Next logical step was to try and run fsck on my partition. After figuring out the position of an alternate superblock, I executed
fsck -fy -b 163840 /dev/sda2After a long and painful process I got back the following error:
Resize inode (re)creation failed: Inode checksum does not match inode.Continue? yes
ext2fs_read_inode: Inode checksum does not match inode while reading inode 7 in recreate inode
/dev/sda2: ***** FILE SYSTEM WAS MODIFIED *****
e2fsck: aborted
/dev/sda2: ***** FILE SYSTEM WAS MODIFIED *****
fsck.ext4 -fy -b 163840 /dev/sda2 42.26s user 2631.99s system 87% cpu 51:11.85 totalAnd at this point I'm a bit lost as what my next step should be. Currently, my only lead is this article about recovering partitions manually then mounting using alternate superblock, however I'm not sure how useful it would be with my situation.

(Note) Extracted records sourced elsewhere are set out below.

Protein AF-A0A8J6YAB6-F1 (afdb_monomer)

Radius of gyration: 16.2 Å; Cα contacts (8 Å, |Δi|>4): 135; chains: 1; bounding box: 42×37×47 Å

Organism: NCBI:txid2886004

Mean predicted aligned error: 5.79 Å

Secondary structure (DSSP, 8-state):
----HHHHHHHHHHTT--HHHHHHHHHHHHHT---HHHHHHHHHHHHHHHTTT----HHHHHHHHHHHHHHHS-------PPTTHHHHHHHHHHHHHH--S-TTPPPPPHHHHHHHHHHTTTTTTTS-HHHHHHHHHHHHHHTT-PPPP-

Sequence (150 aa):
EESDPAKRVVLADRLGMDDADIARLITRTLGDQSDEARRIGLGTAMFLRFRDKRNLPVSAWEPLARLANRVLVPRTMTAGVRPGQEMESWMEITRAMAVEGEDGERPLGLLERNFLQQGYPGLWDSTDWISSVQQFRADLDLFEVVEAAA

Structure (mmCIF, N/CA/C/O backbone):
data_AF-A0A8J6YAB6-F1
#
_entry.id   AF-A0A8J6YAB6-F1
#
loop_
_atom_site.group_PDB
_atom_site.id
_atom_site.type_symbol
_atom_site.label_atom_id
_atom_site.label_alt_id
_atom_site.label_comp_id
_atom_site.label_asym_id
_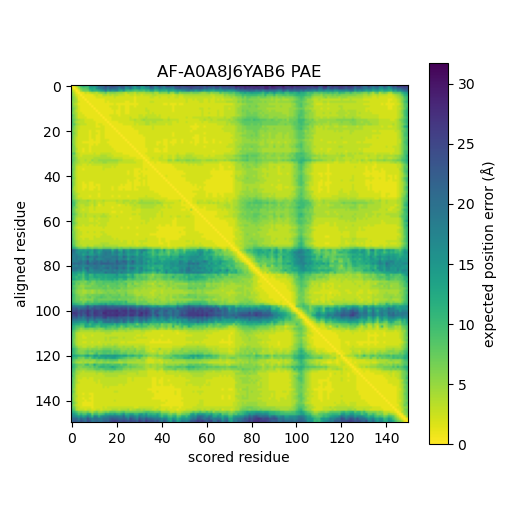atom_site.label_entity_id
_atom_site.label_seq_id
_atom_site.pdbx_PDB_ins_code
_atom_site.Cartn_x
_atom_site.Cartn_y
_atom_site.Cartn_z
_atom_site.occupancy
_atom_site.B_iso_or_equiv
_atom_site.auth_seq_id
_atom_site.auth_comp_id
_atom_site.auth_asym_id
_atom_site.auth_atom_id
_atom_site.pdbx_PDB_model_num
ATOM 1 N N . GLU A 1 1 ? 10.170 18.314 10.311 1.00 40.31 1 GLU A N 1
ATOM 2 C CA . GLU A 1 1 ? 9.736 16.986 9.838 1.00 40.31 1 GLU A CA 1
ATOM 3 C C . GLU A 1 1 ? 8.225 16.926 9.885 1.00 40.31 1 GLU A C 1
ATOM 5 O O . GLU A 1 1 ? 7.646 17.089 10.953 1.00 40.31 1 GLU A O 1
ATOM 10 N N . GLU A 1 2 ? 7.585 16.784 8.731 1.00 50.38 2 GLU A N 1
ATOM 11 C CA . GLU A 1 2 ? 6.148 16.542 8.671 1.00 50.38 2 GLU A CA 1
ATOM 12 C C . GLU A 1 2 ? 5.918 15.050 8.937 1.00 50.38 2 GLU A C 1
ATOM 14 O O . GLU A 1 2 ? 6.497 14.195 8.270 1.00 50.38 2 GLU A O 1
ATOM 19 N N . SER A 1 3 ? 5.160 14.732 9.988 1.00 74.06 3 SER A N 1
ATOM 20 C CA . SER A 1 3 ? 4.906 13.345 10.380 1.00 74.06 3 SER A CA 1
ATOM 21 C C . SER A 1 3 ? 4.147 1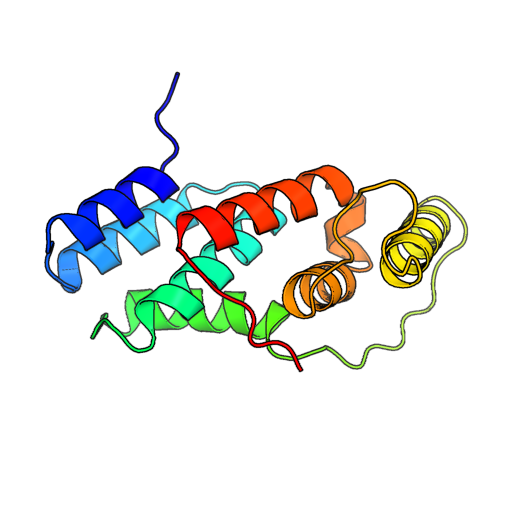2.629 9.264 1.00 74.06 3 SER A C 1
ATOM 23 O O . SER A 1 3 ? 3.058 13.067 8.881 1.00 74.06 3 SER A O 1
ATOM 25 N N . ASP A 1 4 ? 4.732 11.540 8.756 1.00 86.06 4 ASP A N 1
ATOM 26 C CA . ASP A 1 4 ? 4.171 10.716 7.686 1.00 86.06 4 ASP A CA 1
ATOM 27 C C . ASP A 1 4 ? 2.656 10.482 7.899 1.00 86.06 4 ASP A C 1
ATOM 29 O O . ASP A 1 4 ? 2.257 9.921 8.931 1.00 86.06 4 ASP A O 1
ATOM 33 N N . PRO A 1 5 ? 1.789 10.908 6.958 1.00 89.88 5 PRO A N 1
ATOM 34 C CA . PRO A 1 5 ? 0.345 10.718 7.050 1.00 89.88 5 PRO A CA 1
ATOM 35 C C . PRO A 1 5 ? -0.090 9.268 7.311 1.00 89.88 5 PRO A C 1
ATOM 37 O O . PRO A 1 5 ? -1.084 9.048 8.007 1.00 89.88 5 PRO A O 1
ATOM 40 N N . ALA A 1 6 ? 0.664 8.272 6.839 1.00 93.81 6 ALA A N 1
ATOM 41 C CA . ALA A 1 6 ? 0.363 6.861 7.070 1.00 93.81 6 ALA A CA 1
ATOM 42 C C . ALA A 1 6 ? 0.511 6.463 8.548 1.00 93.81 6 ALA A C 1
ATOM 44 O O . ALA A 1 6 ? -0.322 5.727 9.083 1.00 93.81 6 ALA A O 1
ATOM 45 N N . LYS A 1 7 ? 1.499 7.025 9.259 1.00 94.50 7 LYS A N 1
ATOM 46 C CA . LYS A 1 7 ? 1.695 6.772 10.699 1.00 94.50 7 LYS A CA 1
ATOM 47 C C . LYS A 1 7 ? 0.505 7.252 11.527 1.00 94.50 7 LYS A C 1
ATOM 49 O O . LYS A 1 7 ? 0.169 6.631 12.534 1.00 94.50 7 LYS A O 1
ATOM 54 N N . ARG A 1 8 ? -0.171 8.322 11.089 1.00 93.94 8 ARG A N 1
ATOM 55 C CA . ARG A 1 8 ? -1.397 8.815 11.739 1.00 93.94 8 ARG A CA 1
ATOM 56 C C . ARG A 1 8 ? -2.539 7.808 11.633 1.00 93.94 8 ARG A C 1
ATOM 58 O O . ARG A 1 8 ? -3.264 7.641 12.606 1.00 93.94 8 ARG A O 1
ATOM 65 N N . VAL A 1 9 ? -2.669 7.113 10.501 1.00 95.88 9 VAL A N 1
ATOM 66 C CA . VAL A 1 9 ? -3.687 6.066 10.310 1.00 95.88 9 VAL A CA 1
ATOM 67 C C . VAL A 1 9 ? -3.446 4.898 11.268 1.00 95.88 9 VAL A C 1
ATOM 69 O O . VAL A 1 9 ? -4.368 4.486 11.966 1.00 95.88 9 VAL A O 1
ATOM 72 N N . VAL A 1 10 ? -2.205 4.411 11.369 1.00 95.62 10 VAL A N 1
ATOM 73 C CA . VAL A 1 10 ? -1.851 3.319 12.297 1.00 95.62 10 VAL A CA 1
ATOM 74 C C . VAL A 1 10 ? -2.061 3.723 13.753 1.00 95.62 10 VAL A C 1
ATOM 76 O O . VAL A 1 10 ? -2.582 2.943 14.548 1.00 95.62 10 VAL A O 1
ATOM 79 N N . LEU A 1 11 ? -1.681 4.949 14.119 1.00 95.75 11 LEU A N 1
ATOM 80 C CA . LEU A 1 11 ? -1.911 5.452 15.469 1.00 95.75 11 LEU A CA 1
ATOM 81 C C . LEU A 1 11 ? -3.410 5.547 15.783 1.00 95.75 11 LEU A C 1
ATOM 83 O O . LEU A 1 11 ? -3.828 5.116 16.853 1.00 95.75 11 LEU A O 1
ATOM 87 N N . ALA A 1 12 ? -4.217 6.062 14.853 1.00 95.25 12 ALA A N 1
ATOM 88 C CA . ALA A 1 12 ? -5.668 6.143 15.008 1.00 95.25 12 ALA A CA 1
ATOM 89 C C . ALA A 1 12 ? -6.303 4.753 15.187 1.00 95.25 12 ALA A C 1
ATOM 91 O O . ALA A 1 12 ? -7.138 4.571 16.073 1.00 95.25 12 ALA A O 1
ATOM 92 N N . ASP A 1 13 ? -5.852 3.762 14.407 1.00 95.62 13 ASP A N 1
ATOM 93 C CA . ASP A 1 13 ? -6.271 2.365 14.551 1.00 95.62 13 ASP A CA 1
ATOM 94 C C . ASP A 1 13 ? -5.961 1.827 15.954 1.00 95.62 13 ASP A C 1
ATOM 96 O O . ASP A 1 13 ? -6.849 1.306 16.629 1.00 95.62 13 ASP A O 1
ATOM 100 N N . ARG A 1 14 ? -4.725 2.026 16.433 1.00 94.88 14 ARG A N 1
ATOM 101 C CA . ARG A 1 14 ? -4.274 1.576 17.763 1.00 94.88 14 ARG A CA 1
ATOM 102 C C . ARG A 1 14 ? -5.007 2.257 18.917 1.00 94.88 14 ARG A C 1
ATOM 104 O O . ARG A 1 14 ? -5.196 1.638 19.959 1.00 94.88 14 ARG A O 1
ATOM 111 N N . LEU A 1 15 ? -5.415 3.510 18.740 1.00 96.56 15 LEU A N 1
ATOM 112 C CA . LEU A 1 15 ? -6.203 4.254 19.725 1.00 96.56 15 LEU A CA 1
ATOM 113 C C . LEU A 1 15 ? -7.693 3.882 19.711 1.00 96.56 15 LEU A C 1
ATOM 115 O O . LEU A 1 15 ? -8.455 4.428 20.504 1.00 96.56 15 LEU A O 1
ATOM 119 N N . GLY A 1 16 ? -8.118 2.965 18.835 1.00 95.75 16 GLY A N 1
ATOM 120 C CA . GLY A 1 16 ? -9.511 2.532 18.758 1.00 95.75 16 GLY A CA 1
ATOM 121 C C . GLY A 1 16 ? -10.442 3.596 18.181 1.00 95.75 16 GLY A C 1
ATOM 122 O O . GLY A 1 16 ? -11.620 3.613 18.526 1.00 95.75 16 GLY A O 1
ATOM 123 N N . MET A 1 17 ? -9.929 4.483 17.319 1.00 96.62 17 MET A N 1
ATOM 124 C CA . MET A 1 17 ? -10.768 5.439 16.591 1.00 96.62 17 MET A CA 1
ATOM 125 C C . MET A 1 17 ? -11.846 4.689 15.796 1.00 96.62 17 MET A C 1
ATOM 127 O O . MET A 1 17 ? -11.613 3.568 15.332 1.00 96.62 17 MET A O 1
ATOM 131 N N . ASP A 1 18 ? -13.033 5.282 15.681 1.00 97.25 18 ASP A N 1
ATOM 132 C CA . ASP A 1 18 ? -14.151 4.636 15.002 1.00 97.25 18 ASP A CA 1
ATOM 133 C C . ASP A 1 18 ? -13.920 4.495 13.488 1.00 97.25 18 ASP A C 1
ATOM 135 O O . ASP A 1 18 ? -13.068 5.152 12.881 1.00 97.25 18 ASP A O 1
ATOM 139 N N . ASP A 1 19 ? -14.693 3.602 12.874 1.00 97.06 19 ASP A N 1
ATOM 140 C CA . ASP A 1 19 ? -14.524 3.235 11.469 1.00 97.06 19 ASP A CA 1
ATOM 141 C C . ASP A 1 19 ? -14.846 4.391 10.507 1.00 97.06 19 ASP A C 1
ATOM 143 O O . ASP A 1 19 ? -14.287 4.448 9.410 1.00 97.06 19 ASP A O 1
ATOM 147 N N . ALA A 1 20 ? -15.707 5.338 10.899 1.00 96.56 20 ALA A N 1
ATOM 148 C CA . ALA A 1 20 ? -16.053 6.487 10.066 1.00 96.56 20 ALA A CA 1
ATOM 149 C C . ALA A 1 20 ? -14.918 7.521 10.041 1.00 96.56 20 ALA A C 1
ATOM 151 O O . ALA A 1 20 ? -14.582 8.056 8.978 1.00 96.56 20 ALA A O 1
ATOM 152 N N . ASP A 1 21 ? -14.296 7.780 11.186 1.00 96.88 21 ASP A N 1
ATOM 153 C CA . ASP A 1 21 ? -13.181 8.711 11.307 1.00 96.88 21 ASP A CA 1
ATOM 154 C C . ASP A 1 21 ? -11.884 8.128 10.740 1.00 96.88 21 ASP A C 1
ATOM 156 O O . ASP A 1 21 ? -11.180 8.820 9.994 1.00 96.88 21 ASP A O 1
ATOM 160 N N . ILE A 1 22 ? -11.616 6.837 10.962 1.00 96.50 22 ILE A N 1
ATOM 161 C CA . ILE A 1 22 ? -10.512 6.140 10.286 1.00 96.50 22 ILE A CA 1
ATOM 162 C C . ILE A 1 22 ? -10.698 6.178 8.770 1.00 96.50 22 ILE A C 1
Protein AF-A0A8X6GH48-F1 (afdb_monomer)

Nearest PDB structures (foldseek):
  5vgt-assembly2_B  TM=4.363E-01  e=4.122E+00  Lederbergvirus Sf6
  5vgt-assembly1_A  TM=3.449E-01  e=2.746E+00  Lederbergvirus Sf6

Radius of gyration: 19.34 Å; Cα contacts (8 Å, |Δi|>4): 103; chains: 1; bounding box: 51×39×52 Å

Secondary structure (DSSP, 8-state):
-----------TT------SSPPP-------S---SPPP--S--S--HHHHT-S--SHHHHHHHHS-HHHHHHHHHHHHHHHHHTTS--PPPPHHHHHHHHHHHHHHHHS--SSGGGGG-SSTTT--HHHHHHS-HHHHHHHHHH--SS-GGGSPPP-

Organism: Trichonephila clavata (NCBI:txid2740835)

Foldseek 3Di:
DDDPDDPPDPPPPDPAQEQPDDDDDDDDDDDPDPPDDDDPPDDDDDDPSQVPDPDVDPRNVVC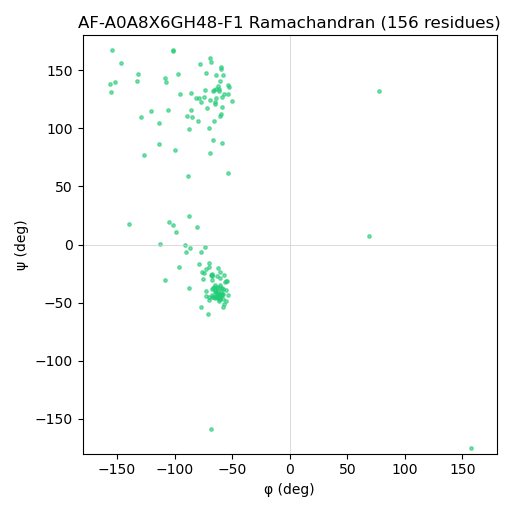HVCPLSQLVLQQVQLQVQVVVVVDDDDRDDSVNSVLLVVLVVVCVVVPDPDPCQCVDPDPVRHNPVSCVSDPPVVSVSCVVSGDNHHCPPPDDDD

Structure (mmCIF, N/CA/C/O backbone):
data_AF-A0A8X6GH48-F1
#
_entry.id   AF-A0A8X6GH48-F1
#
loop_
_atom_site.group_PDB
_atom_site.id
_atom_site.type_symbol
_atom_site.label_atom_id
_atom_site.label_alt_id
_atom_site.label_comp_id
_atom_site.label_asym_id
_atom_site.label_entity_id
_atom_site.label_seq_id
_atom_site.pdbx_PDB_ins_code
_atom_site.Cartn_x
_atom_site.Cartn_y
_atom_site.Cartn_z
_atom_site.occupancy
_atom_site.B_iso_or_equiv
_atom_site.auth_seq_id
_atom_site.auth_comp_id
_atom_site.auth_asym_id
_atom_site.auth_atom_id
_atom_site.pdbx_PDB_model_num
ATOM 1 N N . MET A 1 1 ? -6.895 19.356 -23.865 1.00 41.22 1 MET A N 1
ATOM 2 C CA . MET A 1 1 ? -5.588 20.039 -23.815 1.00 41.22 1 MET A CA 1
ATOM 3 C C . MET A 1 1 ? -5.659 20.964 -22.614 1.00 41.22 1 MET A C 1
ATOM 5 O O . MET A 1 1 ? -6.731 21.522 -22.436 1.00 41.22 1 MET A O 1
ATOM 9 N N . GLU A 1 2 ? -4.584 21.029 -21.822 1.00 30.78 2 GLU A N 1
ATOM 10 C CA . GLU A 1 2 ? -4.483 21.552 -20.436 1.00 30.78 2 GLU A CA 1
ATOM 11 C C . GLU A 1 2 ? -5.024 20.617 -19.340 1.00 30.78 2 GLU A C 1
ATOM 13 O O . GLU A 1 2 ? -6.122 20.083 -19.466 1.00 30.78 2 GLU A O 1
ATOM 18 N N . ALA A 1 3 ? -4.310 20.362 -18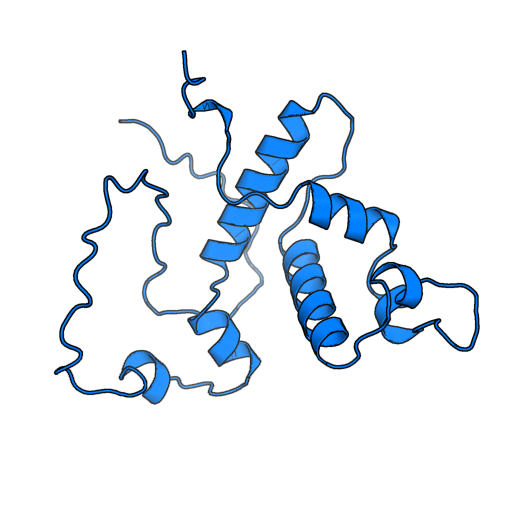.242 1.00 31.16 3 ALA A N 1
ATOM 19 C CA . ALA A 1 3 ? -2.927 20.689 -17.885 1.00 31.16 3 ALA A CA 1
ATOM 20 C C . ALA A 1 3 ? -2.461 19.658 -16.843 1.00 31.16 3 ALA A C 1
ATOM 22 O O . ALA A 1 3 ? -3.170 19.410 -15.867 1.00 31.16 3 ALA A O 1
ATOM 23 N N . CYS A 1 4 ? -1.285 19.065 -17.053 1.00 35.97 4 CYS A N 1
ATOM 24 C CA . CYS A 1 4 ? -0.490 18.548 -15.946 1.00 35.97 4 CYS A CA 1
ATOM 25 C C . CYS A 1 4 ? -0.085 19.789 -15.149 1.00 35.97 4 CYS A C 1
ATOM 27 O O . CYS A 1 4 ? 0.649 20.626 -15.666 1.00 35.97 4 CYS A O 1
ATOM 29 N N . HIS A 1 5 ? -0.703 19.998 -13.990 1.00 37.78 5 HIS A N 1
ATOM 30 C CA . HIS A 1 5 ? -0.261 21.034 -13.072 1.00 37.78 5 HIS A CA 1
ATOM 31 C C . HIS A 1 5 ? 0.835 20.424 -12.213 1.00 37.78 5 HIS A C 1
ATOM 33 O O . HIS A 1 5 ? 0.596 19.450 -11.498 1.00 37.78 5 HIS A O 1
ATOM 39 N N . ASP A 1 6 ? 2.022 20.993 -12.373 1.00 46.31 6 ASP A N 1
ATOM 40 C CA . ASP A 1 6 ? 3.187 20.785 -11.536 1.00 46.31 6 ASP A CA 1
ATOM 41 C C . ASP A 1 6 ? 2.880 21.362 -10.148 1.00 46.31 6 ASP A C 1
ATOM 43 O O . ASP A 1 6 ? 3.090 22.545 -9.890 1.00 46.31 6 ASP A O 1
ATOM 47 N N . ASP A 1 7 ? 2.327 20.537 -9.261 1.00 40.34 7 ASP A N 1
ATOM 48 C CA . ASP A 1 7 ? 2.489 20.763 -7.828 1.00 40.34 7 ASP A CA 1
ATOM 49 C C . ASP A 1 7 ? 3.786 20.050 -7.434 1.00 40.34 7 ASP A C 1
ATOM 51 O O . ASP A 1 7 ? 3.815 18.828 -7.274 1.00 40.34 7 ASP A O 1
ATOM 55 N N . GLU A 1 8 ? 4.869 20.824 -7.318 1.00 43.00 8 GLU A N 1
ATOM 56 C CA . GLU A 1 8 ? 6.092 20.415 -6.626 1.00 43.00 8 GLU A CA 1
ATOM 57 C C . GLU A 1 8 ? 5.731 20.081 -5.170 1.00 43.00 8 GLU A C 1
ATOM 59 O O . GLU A 1 8 ? 5.755 20.926 -4.275 1.00 43.00 8 GLU A O 1
ATOM 64 N N . SER A 1 9 ? 5.339 18.832 -4.920 1.00 44.19 9 SER A N 1
ATOM 65 C CA . SER A 1 9 ? 5.406 18.269 -3.581 1.00 44.19 9 SER A CA 1
ATOM 66 C C . SER A 1 9 ? 6.869 17.989 -3.265 1.00 44.19 9 SER A C 1
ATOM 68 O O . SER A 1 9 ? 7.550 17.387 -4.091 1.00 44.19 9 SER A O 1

I would like to avoid imaging the whole hard drive as this would require the purchase of new storage mediums and adequate readers, which could end up costing quite a bit, and especially if I'm not sure if the data will be recoverable. I am open to using any data recovery tools to check if the data is present, however I'm not sure which utility would be the best for checking.
Additional information about my setup:
The drives run in a raid array. There was a problem with my power distribution company, it was a voltage spike that activated the surge protection and shut down the server immediately, and from that point onward it refused to boot. When I booted from a live usb, no partitions were present. When I used testdisk, it found my data partition, swap partition, and FAT32 partition, which I am not sure if it was there before, or if it's something from an old installation. When I try to list data partition files in testdisk it reports that the fs is corrupt. I tried running fsck, and researching online, however at this point I've hit a dead end.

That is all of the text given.